Please read the following:

Optional Reading

On the topic of edit session data, you may find this article’s careful usage of this data type interesting:

  • R. Stuart Geiger and Aaron Halfaker. “Using Edit Sessions to Measure Participation in Wikipedia.” CSCW 2013. [Link]

Tasks

Complete the following tasks:

  • Read the companion webpage for the Edit Wars paper and download/analyze the following contents: WikiWarMonitor. Pay careful attention to:
    • ‘Light-dump’ data, the intermediate data the authors use to identify edit wars.
    • The script that transforms wikipedia dump data to light dump data.
    • The script that computes the M-Statistic.
  • There are two articles contained in two files in the location /teams/DSC180A_FA20_A00/b03onlinecommunities/testdata. One of the files is the wikipedia edit dump format, while the other is in light-dump format. Look at the contents and identify the reversions in the light-dump data with the actual change in text in the XML (you may find it useful to look at the articles in the browser, as well). Write code that translates wikipedia edit data into light dump data. Hint: you can use hashing to tell if contents of two articles are exactly the same.

Weekly Questions

Answer the following questions:

  • How to the authors of Edit Wars define ‘contraversiality’ in wikipedia edits?
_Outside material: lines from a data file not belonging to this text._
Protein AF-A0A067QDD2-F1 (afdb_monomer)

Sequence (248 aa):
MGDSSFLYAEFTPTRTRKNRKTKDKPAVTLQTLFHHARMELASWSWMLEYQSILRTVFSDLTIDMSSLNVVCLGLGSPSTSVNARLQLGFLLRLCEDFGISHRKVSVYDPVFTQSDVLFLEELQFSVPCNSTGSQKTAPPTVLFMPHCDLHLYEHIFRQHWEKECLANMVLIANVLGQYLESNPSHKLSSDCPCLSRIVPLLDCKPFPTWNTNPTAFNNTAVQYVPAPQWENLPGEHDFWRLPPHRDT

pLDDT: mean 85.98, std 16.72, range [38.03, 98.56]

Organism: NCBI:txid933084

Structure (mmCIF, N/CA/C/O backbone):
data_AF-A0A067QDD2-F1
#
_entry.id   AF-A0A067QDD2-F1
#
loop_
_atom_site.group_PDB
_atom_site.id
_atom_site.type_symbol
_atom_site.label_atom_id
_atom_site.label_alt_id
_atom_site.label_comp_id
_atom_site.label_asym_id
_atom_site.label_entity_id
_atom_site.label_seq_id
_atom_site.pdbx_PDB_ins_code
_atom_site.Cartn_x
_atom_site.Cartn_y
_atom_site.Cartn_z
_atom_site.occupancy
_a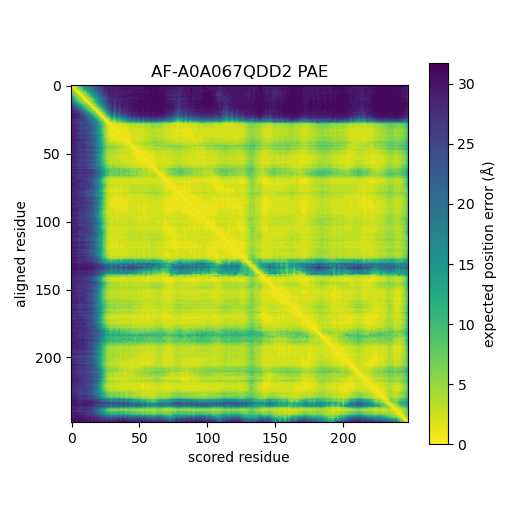tom_site.B_iso_or_equiv
_atom_site.auth_seq_id
_atom_site.auth_comp_id
_atom_site.auth_asym_id
_atom_site.auth_atom_id
_atom_site.pdbx_PDB_model_num
ATOM 1 N N . MET A 1 1 ? 15.218 -37.989 78.511 1.00 45.38 1 MET A N 1
ATOM 2 C CA . MET A 1 1 ? 13.772 -37.693 78.468 1.00 45.38 1 MET A CA 1
ATOM 3 C C . MET A 1 1 ? 13.631 -36.187 78.438 1.00 45.38 1 MET A C 1
ATOM 5 O O . MET A 1 1 ? 13.972 -35.539 79.415 1.00 45.38 1 MET A O 1
ATOM 9 N N . GLY A 1 2 ? 13.270 -35.648 77.281 1.00 40.22 2 GLY A N 1
ATOM 10 C CA . GLY A 1 2 ? 13.136 -34.219 77.025 1.00 40.22 2 GLY A CA 1
ATOM 11 C C . GLY A 1 2 ? 12.260 -34.088 75.794 1.00 40.22 2 GLY A C 1
ATOM 12 O O . GLY A 1 2 ? 12.747 -34.199 74.675 1.00 40.22 2 GLY A O 1
ATOM 13 N N . ASP A 1 3 ? 10.964 -34.021 76.059 1.00 41.91 3 ASP A N 1
ATOM 14 C CA . ASP A 1 3 ? 9.873 -33.892 75.107 1.00 41.91 3 ASP A CA 1
ATOM 15 C C . ASP A 1 3 ? 9.804 -32.426 74.654 1.00 41.91 3 ASP A C 1
ATOM 17 O O . ASP A 1 3 ? 9.718 -31.521 75.487 1.00 41.91 3 ASP A O 1
ATOM 21 N N . SER A 1 4 ? 9.902 -32.174 73.351 1.00 42.56 4 SER A N 1
ATOM 22 C CA . SER A 1 4 ? 9.608 -30.865 72.765 1.00 42.56 4 SER A CA 1
ATOM 23 C C . SER A 1 4 ? 8.730 -31.056 71.535 1.00 42.56 4 SER A C 1
ATOM 25 O O . SER A 1 4 ? 9.161 -31.047 70.383 1.00 42.56 4 SER A O 1
ATOM 27 N N . SER A 1 5 ? 7.444 -31.245 71.818 1.00 41.44 5 SER A N 1
ATOM 28 C CA . SER A 1 5 ? 6.354 -31.175 70.856 1.00 41.44 5 SER A CA 1
ATOM 29 C C . SER A 1 5 ? 6.352 -29.813 70.149 1.00 41.44 5 SER A C 1
ATOM 31 O O . SER A 1 5 ? 5.973 -28.796 70.735 1.00 41.44 5 SER A O 1
ATOM 33 N N . PHE A 1 6 ? 6.741 -29.777 68.877 1.00 38.84 6 PHE A N 1
ATOM 34 C CA . PHE A 1 6 ? 6.443 -28.642 68.008 1.00 38.84 6 PHE A CA 1
ATOM 35 C C . PHE A 1 6 ? 4.987 -28.752 67.537 1.00 38.84 6 PHE A C 1
ATOM 37 O O . PHE A 1 6 ? 4.663 -29.520 66.633 1.00 38.84 6 PHE A O 1
ATOM 44 N N . LEU A 1 7 ? 4.102 -27.990 68.183 1.00 42.53 7 LEU A N 1
ATOM 45 C CA . LEU A 1 7 ? 2.731 -27.744 67.736 1.00 42.53 7 LEU A CA 1
ATOM 46 C C . LEU A 1 7 ? 2.766 -26.884 66.465 1.00 42.53 7 LEU A C 1
ATOM 48 O O . LEU A 1 7 ? 3.120 -25.707 66.520 1.00 42.53 7 LEU A O 1
ATOM 52 N N . TYR A 1 8 ? 2.380 -27.453 65.323 1.00 38.03 8 TYR A N 1
ATOM 53 C CA . TYR A 1 8 ? 2.011 -26.659 64.152 1.00 38.03 8 TYR A CA 1
ATOM 54 C C . TYR A 1 8 ? 0.586 -26.129 64.348 1.00 38.03 8 TYR A C 1
ATOM 56 O O . TYR A 1 8 ? -0.348 -26.900 64.555 1.00 38.03 8 TYR A O 1
ATOM 64 N N . ALA A 1 9 ? 0.436 -24.805 64.309 1.00 45.81 9 ALA A N 1
ATOM 65 C CA . ALA A 1 9 ? -0.854 -24.130 64.377 1.00 45.81 9 ALA A CA 1
ATOM 66 C C . ALA A 1 9 ? -1.733 -24.497 63.168 1.00 45.81 9 ALA A C 1
ATOM 68 O O . ALA A 1 9 ? -1.247 -24.552 62.036 1.00 45.81 9 ALA A O 1
ATOM 69 N N . GLU A 1 10 ? -3.029 -24.721 63.408 1.00 42.28 10 GLU A N 1
ATOM 70 C CA . GLU A 1 10 ? -4.020 -24.955 62.356 1.00 42.28 10 GLU A CA 1
ATOM 71 C C . GLU A 1 10 ? -4.026 -23.806 61.339 1.00 42.28 10 GLU A C 1
ATOM 73 O O . GLU A 1 10 ? -4.198 -22.629 61.670 1.00 42.28 10 GLU A O 1
ATOM 78 N N . PHE A 1 11 ? -3.856 -24.171 60.070 1.00 44.06 11 PHE A N 1
ATOM 79 C CA . PHE A 1 11 ? -3.975 -23.269 58.937 1.00 44.06 11 PHE A CA 1
ATOM 80 C C . PHE A 1 11 ? -5.406 -22.721 58.866 1.00 44.06 11 PHE A C 1
ATOM 82 O O . PHE A 1 11 ? -6.345 -23.451 58.553 1.00 44.06 11 PHE A O 1
ATOM 89 N N . THR A 1 12 ? -5.585 -21.428 59.136 1.00 45.44 12 THR A N 1
ATOM 90 C CA . THR A 1 12 ? -6.861 -20.735 58.918 1.00 45.44 12 THR A CA 1
ATOM 91 C C . THR A 1 12 ? -6.924 -20.272 57.460 1.00 45.44 12 THR A C 1
ATOM 93 O O . THR A 1 12 ? -6.124 -19.421 57.062 1.00 45.44 12 THR A O 1
ATOM 96 N N . PRO A 1 13 ? -7.855 -20.780 56.629 1.00 41.19 13 PRO A N 1
ATOM 97 C CA . PRO A 1 13 ? -7.970 -20.330 55.250 1.00 41.19 13 PRO A CA 1
ATOM 98 C C . PRO A 1 13 ? -8.390 -18.859 55.228 1.00 41.19 13 PRO A C 1
ATOM 100 O O . PRO A 1 13 ? -9.430 -18.477 55.774 1.00 41.19 13 PRO A O 1
ATOM 103 N N . THR A 1 14 ? -7.593 -18.015 54.581 1.00 38.75 14 THR A N 1
ATOM 104 C CA . THR A 1 14 ? -7.963 -16.626 54.319 1.00 38.75 14 THR A CA 1
ATOM 105 C C . THR A 1 14 ? -9.214 -16.598 53.443 1.00 38.75 14 THR A C 1
ATOM 107 O O . THR A 1 14 ? -9.248 -17.150 52.344 1.00 38.75 14 THR A O 1
ATOM 110 N N . ARG A 1 15 ? -10.277 -15.952 53.945 1.00 44.97 15 ARG A N 1
ATOM 111 C CA . ARG A 1 15 ? -11.528 -15.718 53.210 1.00 44.97 15 ARG A CA 1
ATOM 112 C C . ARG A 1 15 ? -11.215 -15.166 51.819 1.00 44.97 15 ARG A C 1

Give two answers:
    1. an answer that is understandable to a general audience,
    2. an answer that is precise enough to translate into code.
  • Give an obvservation you found interesting in the wikipedia policy on edit wars. Try to give an observation relevant to the Edit Wars paper.
  • In the test data, how often does a reversion (as defined in the light-dump data) have the word ‘revert’ in the ‘comment’ field of the XML?